The new administration has also vastly increased its enforcement efforts within U.S. borders, Ardalan said, including the arrest and detention of large numbers of people for civil immigration violations. “We’ve seen a stripping of due process rights of immigrants with the expansion of something called ‘expedited removal,’” she explained.

Ardalan also decried the targeting of international students and scholars based on their speech, and the “unprecedented move” to invoke the Alien Enemies Act to deport hundreds of Venezuelans to a prison in El Salvador, which a judge has temporarily halted.

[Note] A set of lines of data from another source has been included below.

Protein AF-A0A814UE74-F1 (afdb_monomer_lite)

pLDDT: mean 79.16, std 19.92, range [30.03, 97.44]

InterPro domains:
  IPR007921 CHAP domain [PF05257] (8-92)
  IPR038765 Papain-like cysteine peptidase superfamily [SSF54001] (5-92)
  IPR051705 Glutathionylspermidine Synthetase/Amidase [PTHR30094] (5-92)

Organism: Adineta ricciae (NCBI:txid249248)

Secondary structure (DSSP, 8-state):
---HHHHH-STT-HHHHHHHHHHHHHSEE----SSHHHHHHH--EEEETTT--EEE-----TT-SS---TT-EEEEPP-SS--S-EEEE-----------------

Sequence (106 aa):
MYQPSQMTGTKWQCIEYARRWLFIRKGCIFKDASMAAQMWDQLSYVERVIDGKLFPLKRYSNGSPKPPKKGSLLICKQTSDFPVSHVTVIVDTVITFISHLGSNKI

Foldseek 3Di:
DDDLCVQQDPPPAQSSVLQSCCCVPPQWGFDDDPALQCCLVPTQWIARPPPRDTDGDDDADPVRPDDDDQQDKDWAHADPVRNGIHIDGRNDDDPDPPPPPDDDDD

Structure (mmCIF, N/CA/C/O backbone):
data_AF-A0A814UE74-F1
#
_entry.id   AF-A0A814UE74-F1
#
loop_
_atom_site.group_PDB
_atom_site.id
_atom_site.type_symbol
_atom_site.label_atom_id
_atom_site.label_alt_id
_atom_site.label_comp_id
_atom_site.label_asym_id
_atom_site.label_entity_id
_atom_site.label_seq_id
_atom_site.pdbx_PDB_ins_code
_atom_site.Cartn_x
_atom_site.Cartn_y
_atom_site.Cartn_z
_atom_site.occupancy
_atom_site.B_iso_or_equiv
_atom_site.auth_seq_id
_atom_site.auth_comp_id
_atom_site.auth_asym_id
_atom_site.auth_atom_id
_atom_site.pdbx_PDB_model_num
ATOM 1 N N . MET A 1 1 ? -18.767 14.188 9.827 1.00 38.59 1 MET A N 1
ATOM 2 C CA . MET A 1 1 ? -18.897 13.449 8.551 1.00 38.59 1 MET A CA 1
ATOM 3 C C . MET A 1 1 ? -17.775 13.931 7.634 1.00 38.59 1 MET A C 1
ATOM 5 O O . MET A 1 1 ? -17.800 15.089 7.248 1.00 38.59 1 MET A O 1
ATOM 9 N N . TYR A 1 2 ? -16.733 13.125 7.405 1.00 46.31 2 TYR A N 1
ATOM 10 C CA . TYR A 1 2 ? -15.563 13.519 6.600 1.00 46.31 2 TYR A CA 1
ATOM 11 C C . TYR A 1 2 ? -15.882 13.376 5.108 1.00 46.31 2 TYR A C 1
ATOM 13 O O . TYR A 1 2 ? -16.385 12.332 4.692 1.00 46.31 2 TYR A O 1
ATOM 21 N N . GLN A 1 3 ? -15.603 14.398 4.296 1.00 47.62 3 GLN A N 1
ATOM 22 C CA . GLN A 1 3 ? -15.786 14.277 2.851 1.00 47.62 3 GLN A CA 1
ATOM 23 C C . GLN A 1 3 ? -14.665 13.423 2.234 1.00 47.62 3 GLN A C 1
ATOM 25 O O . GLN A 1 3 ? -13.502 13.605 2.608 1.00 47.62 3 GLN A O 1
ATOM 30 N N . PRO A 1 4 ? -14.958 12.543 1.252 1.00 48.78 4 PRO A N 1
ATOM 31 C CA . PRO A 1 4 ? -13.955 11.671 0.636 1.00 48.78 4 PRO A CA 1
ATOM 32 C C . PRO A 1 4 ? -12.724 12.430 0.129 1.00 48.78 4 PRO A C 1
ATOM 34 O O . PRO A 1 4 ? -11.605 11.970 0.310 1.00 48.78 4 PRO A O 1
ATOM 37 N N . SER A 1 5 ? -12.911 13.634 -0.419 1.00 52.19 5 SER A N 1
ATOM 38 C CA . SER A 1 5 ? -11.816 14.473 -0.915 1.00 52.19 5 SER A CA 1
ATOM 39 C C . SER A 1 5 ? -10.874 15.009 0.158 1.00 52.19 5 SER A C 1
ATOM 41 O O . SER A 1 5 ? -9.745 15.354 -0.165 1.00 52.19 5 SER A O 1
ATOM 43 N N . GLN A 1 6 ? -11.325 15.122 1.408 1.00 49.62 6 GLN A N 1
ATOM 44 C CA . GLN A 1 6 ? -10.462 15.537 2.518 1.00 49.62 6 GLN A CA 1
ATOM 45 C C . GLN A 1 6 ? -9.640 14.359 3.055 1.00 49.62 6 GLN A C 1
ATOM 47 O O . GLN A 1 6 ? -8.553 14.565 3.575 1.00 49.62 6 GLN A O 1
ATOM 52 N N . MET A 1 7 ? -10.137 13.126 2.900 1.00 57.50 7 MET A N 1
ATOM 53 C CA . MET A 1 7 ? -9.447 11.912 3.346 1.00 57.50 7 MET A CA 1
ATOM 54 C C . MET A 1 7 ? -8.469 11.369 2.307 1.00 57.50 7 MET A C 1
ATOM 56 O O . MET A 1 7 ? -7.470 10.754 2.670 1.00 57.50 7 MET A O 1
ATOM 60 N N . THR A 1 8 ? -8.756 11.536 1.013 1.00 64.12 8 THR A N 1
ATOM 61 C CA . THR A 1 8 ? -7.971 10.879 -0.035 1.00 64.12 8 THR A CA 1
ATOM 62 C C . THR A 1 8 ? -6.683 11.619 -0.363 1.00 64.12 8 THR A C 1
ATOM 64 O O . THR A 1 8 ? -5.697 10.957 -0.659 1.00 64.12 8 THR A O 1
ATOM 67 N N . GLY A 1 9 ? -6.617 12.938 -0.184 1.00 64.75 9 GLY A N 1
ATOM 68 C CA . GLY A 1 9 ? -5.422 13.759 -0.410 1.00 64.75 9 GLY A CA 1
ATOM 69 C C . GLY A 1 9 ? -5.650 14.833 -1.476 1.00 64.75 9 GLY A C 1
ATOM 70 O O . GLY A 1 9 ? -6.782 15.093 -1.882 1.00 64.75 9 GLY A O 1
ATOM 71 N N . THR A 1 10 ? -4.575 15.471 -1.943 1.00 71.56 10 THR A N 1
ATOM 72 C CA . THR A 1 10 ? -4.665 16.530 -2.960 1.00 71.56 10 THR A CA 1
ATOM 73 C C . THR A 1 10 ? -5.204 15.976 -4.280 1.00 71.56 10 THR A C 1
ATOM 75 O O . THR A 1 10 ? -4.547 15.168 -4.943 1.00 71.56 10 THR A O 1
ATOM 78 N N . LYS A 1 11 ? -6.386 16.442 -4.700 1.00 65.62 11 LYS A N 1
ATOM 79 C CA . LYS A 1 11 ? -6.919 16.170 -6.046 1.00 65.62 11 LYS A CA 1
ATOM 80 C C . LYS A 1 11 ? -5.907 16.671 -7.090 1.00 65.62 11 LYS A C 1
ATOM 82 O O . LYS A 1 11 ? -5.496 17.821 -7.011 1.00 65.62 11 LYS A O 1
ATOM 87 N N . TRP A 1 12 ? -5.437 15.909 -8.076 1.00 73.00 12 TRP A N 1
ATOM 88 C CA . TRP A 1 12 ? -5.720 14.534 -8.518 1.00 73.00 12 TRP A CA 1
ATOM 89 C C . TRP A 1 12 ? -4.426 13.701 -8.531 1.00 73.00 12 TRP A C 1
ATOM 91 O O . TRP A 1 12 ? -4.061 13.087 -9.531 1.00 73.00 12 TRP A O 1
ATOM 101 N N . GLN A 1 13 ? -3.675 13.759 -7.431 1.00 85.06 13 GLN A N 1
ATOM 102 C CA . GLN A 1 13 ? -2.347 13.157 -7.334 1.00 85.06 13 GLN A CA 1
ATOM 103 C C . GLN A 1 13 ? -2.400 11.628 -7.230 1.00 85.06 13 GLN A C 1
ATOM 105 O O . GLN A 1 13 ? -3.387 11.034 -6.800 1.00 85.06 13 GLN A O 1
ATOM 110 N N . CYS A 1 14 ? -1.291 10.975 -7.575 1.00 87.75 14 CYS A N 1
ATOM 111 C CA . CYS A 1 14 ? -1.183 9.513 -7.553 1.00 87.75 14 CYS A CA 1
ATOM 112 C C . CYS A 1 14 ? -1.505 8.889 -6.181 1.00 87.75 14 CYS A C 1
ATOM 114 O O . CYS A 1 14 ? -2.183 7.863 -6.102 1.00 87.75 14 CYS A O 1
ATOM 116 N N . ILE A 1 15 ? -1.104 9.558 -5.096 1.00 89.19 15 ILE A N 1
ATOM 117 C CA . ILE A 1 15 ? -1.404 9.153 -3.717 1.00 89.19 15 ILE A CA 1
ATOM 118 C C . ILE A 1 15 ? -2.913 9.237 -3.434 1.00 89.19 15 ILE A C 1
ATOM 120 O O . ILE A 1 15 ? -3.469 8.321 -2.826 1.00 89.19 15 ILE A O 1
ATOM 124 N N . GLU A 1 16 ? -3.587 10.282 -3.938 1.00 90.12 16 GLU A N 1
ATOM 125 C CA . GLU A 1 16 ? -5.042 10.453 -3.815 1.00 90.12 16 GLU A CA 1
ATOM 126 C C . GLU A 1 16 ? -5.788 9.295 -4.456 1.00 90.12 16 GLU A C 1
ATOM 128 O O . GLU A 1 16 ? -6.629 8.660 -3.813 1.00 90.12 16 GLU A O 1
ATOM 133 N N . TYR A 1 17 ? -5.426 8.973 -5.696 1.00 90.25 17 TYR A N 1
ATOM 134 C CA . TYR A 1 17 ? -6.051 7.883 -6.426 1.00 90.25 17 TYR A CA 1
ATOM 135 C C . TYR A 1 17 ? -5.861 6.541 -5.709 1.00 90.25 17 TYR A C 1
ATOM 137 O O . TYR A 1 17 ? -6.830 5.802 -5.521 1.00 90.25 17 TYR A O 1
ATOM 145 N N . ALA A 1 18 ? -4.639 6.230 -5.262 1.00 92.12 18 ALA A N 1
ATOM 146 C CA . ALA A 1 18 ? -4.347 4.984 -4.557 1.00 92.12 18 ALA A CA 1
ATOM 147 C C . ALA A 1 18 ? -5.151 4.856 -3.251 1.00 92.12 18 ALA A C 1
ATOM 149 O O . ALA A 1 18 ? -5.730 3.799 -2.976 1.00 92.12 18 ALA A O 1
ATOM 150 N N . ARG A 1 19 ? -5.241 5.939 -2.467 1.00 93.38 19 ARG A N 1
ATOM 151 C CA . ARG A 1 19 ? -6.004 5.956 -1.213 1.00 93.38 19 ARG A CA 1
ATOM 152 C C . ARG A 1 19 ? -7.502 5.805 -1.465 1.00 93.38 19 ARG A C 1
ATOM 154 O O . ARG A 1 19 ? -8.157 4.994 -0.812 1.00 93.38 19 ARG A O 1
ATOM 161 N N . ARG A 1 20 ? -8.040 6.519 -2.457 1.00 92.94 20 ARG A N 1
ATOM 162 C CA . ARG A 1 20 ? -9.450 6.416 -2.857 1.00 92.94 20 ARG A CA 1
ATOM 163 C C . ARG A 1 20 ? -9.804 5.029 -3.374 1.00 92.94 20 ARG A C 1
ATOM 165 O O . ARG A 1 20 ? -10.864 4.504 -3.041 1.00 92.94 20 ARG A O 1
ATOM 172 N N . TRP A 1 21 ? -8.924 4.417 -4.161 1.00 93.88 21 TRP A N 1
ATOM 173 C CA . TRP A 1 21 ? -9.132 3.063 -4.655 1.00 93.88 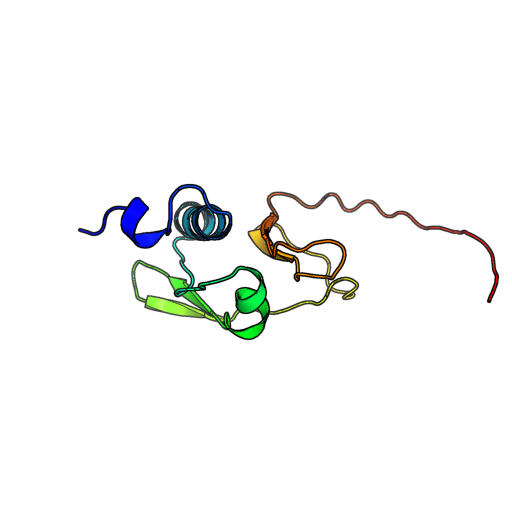21 TRP A CA 1
ATOM 174 C C . TRP A 1 21 ? -9.226 2.057 -3.502 1.00 93.88 21 TRP A C 1
ATOM 176 O O . TRP A 1 21 ? -10.150 1.244 -3.486 1.00 93.88 21 TRP A O 1
ATOM 186 N N . LEU A 1 22 ? -8.327 2.133 -2.511 1.00 93.62 22 LEU A N 1
ATOM 187 C CA . LEU A 1 22 ? -8.379 1.263 -1.329 1.00 93.62 22 LEU A CA 1
ATOM 188 C C . LEU A 1 22 ? -9.653 1.483 -0.514 1.00 93.62 22 LEU A C 1
ATOM 190 O O . LEU A 1 22 ? -10.274 0.506 -0.089 1.00 93.62 22 LEU A O 1
ATOM 194 N N . PHE A 1 23 ? -10.083 2.735 -0.362 1.00 94.25 23 PHE A N 1
ATOM 195 C CA . PHE A 1 23 ? -11.316 3.051 0.346 1.00 94.25 23 PHE A CA 1
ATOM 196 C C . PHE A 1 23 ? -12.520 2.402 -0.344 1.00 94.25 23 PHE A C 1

Okediji concluded the panel by noting that each of the speakers had identified momentous shifts in the relationship between the U.S. and the international order that emerged after World War II. But, Okediji argued, the current moment is also part of an ongoing journey – vividly set forth by the new administration – in discovering and defining what the United States is called to be as a nation, and ultimately what it means to be American.

“As our discussion has highlighted, these foreign policy events may be unprecedented in recent times, but they are not unprecedented in our national history,” she said. “In some cases, we are seeing meaningful continuity of historic patterns and decisions, and in other areas we are seeing meaningful departures from conventional wisdom and tradition.”

Okediji reminded the audience that considering the rise of new geopolitical alliances, persistent outbreaks of global conflict, and rapidly evolving technologies, the world of tomorrow is certain to look different, and they should work with compassion and integrity to help shape it for the good.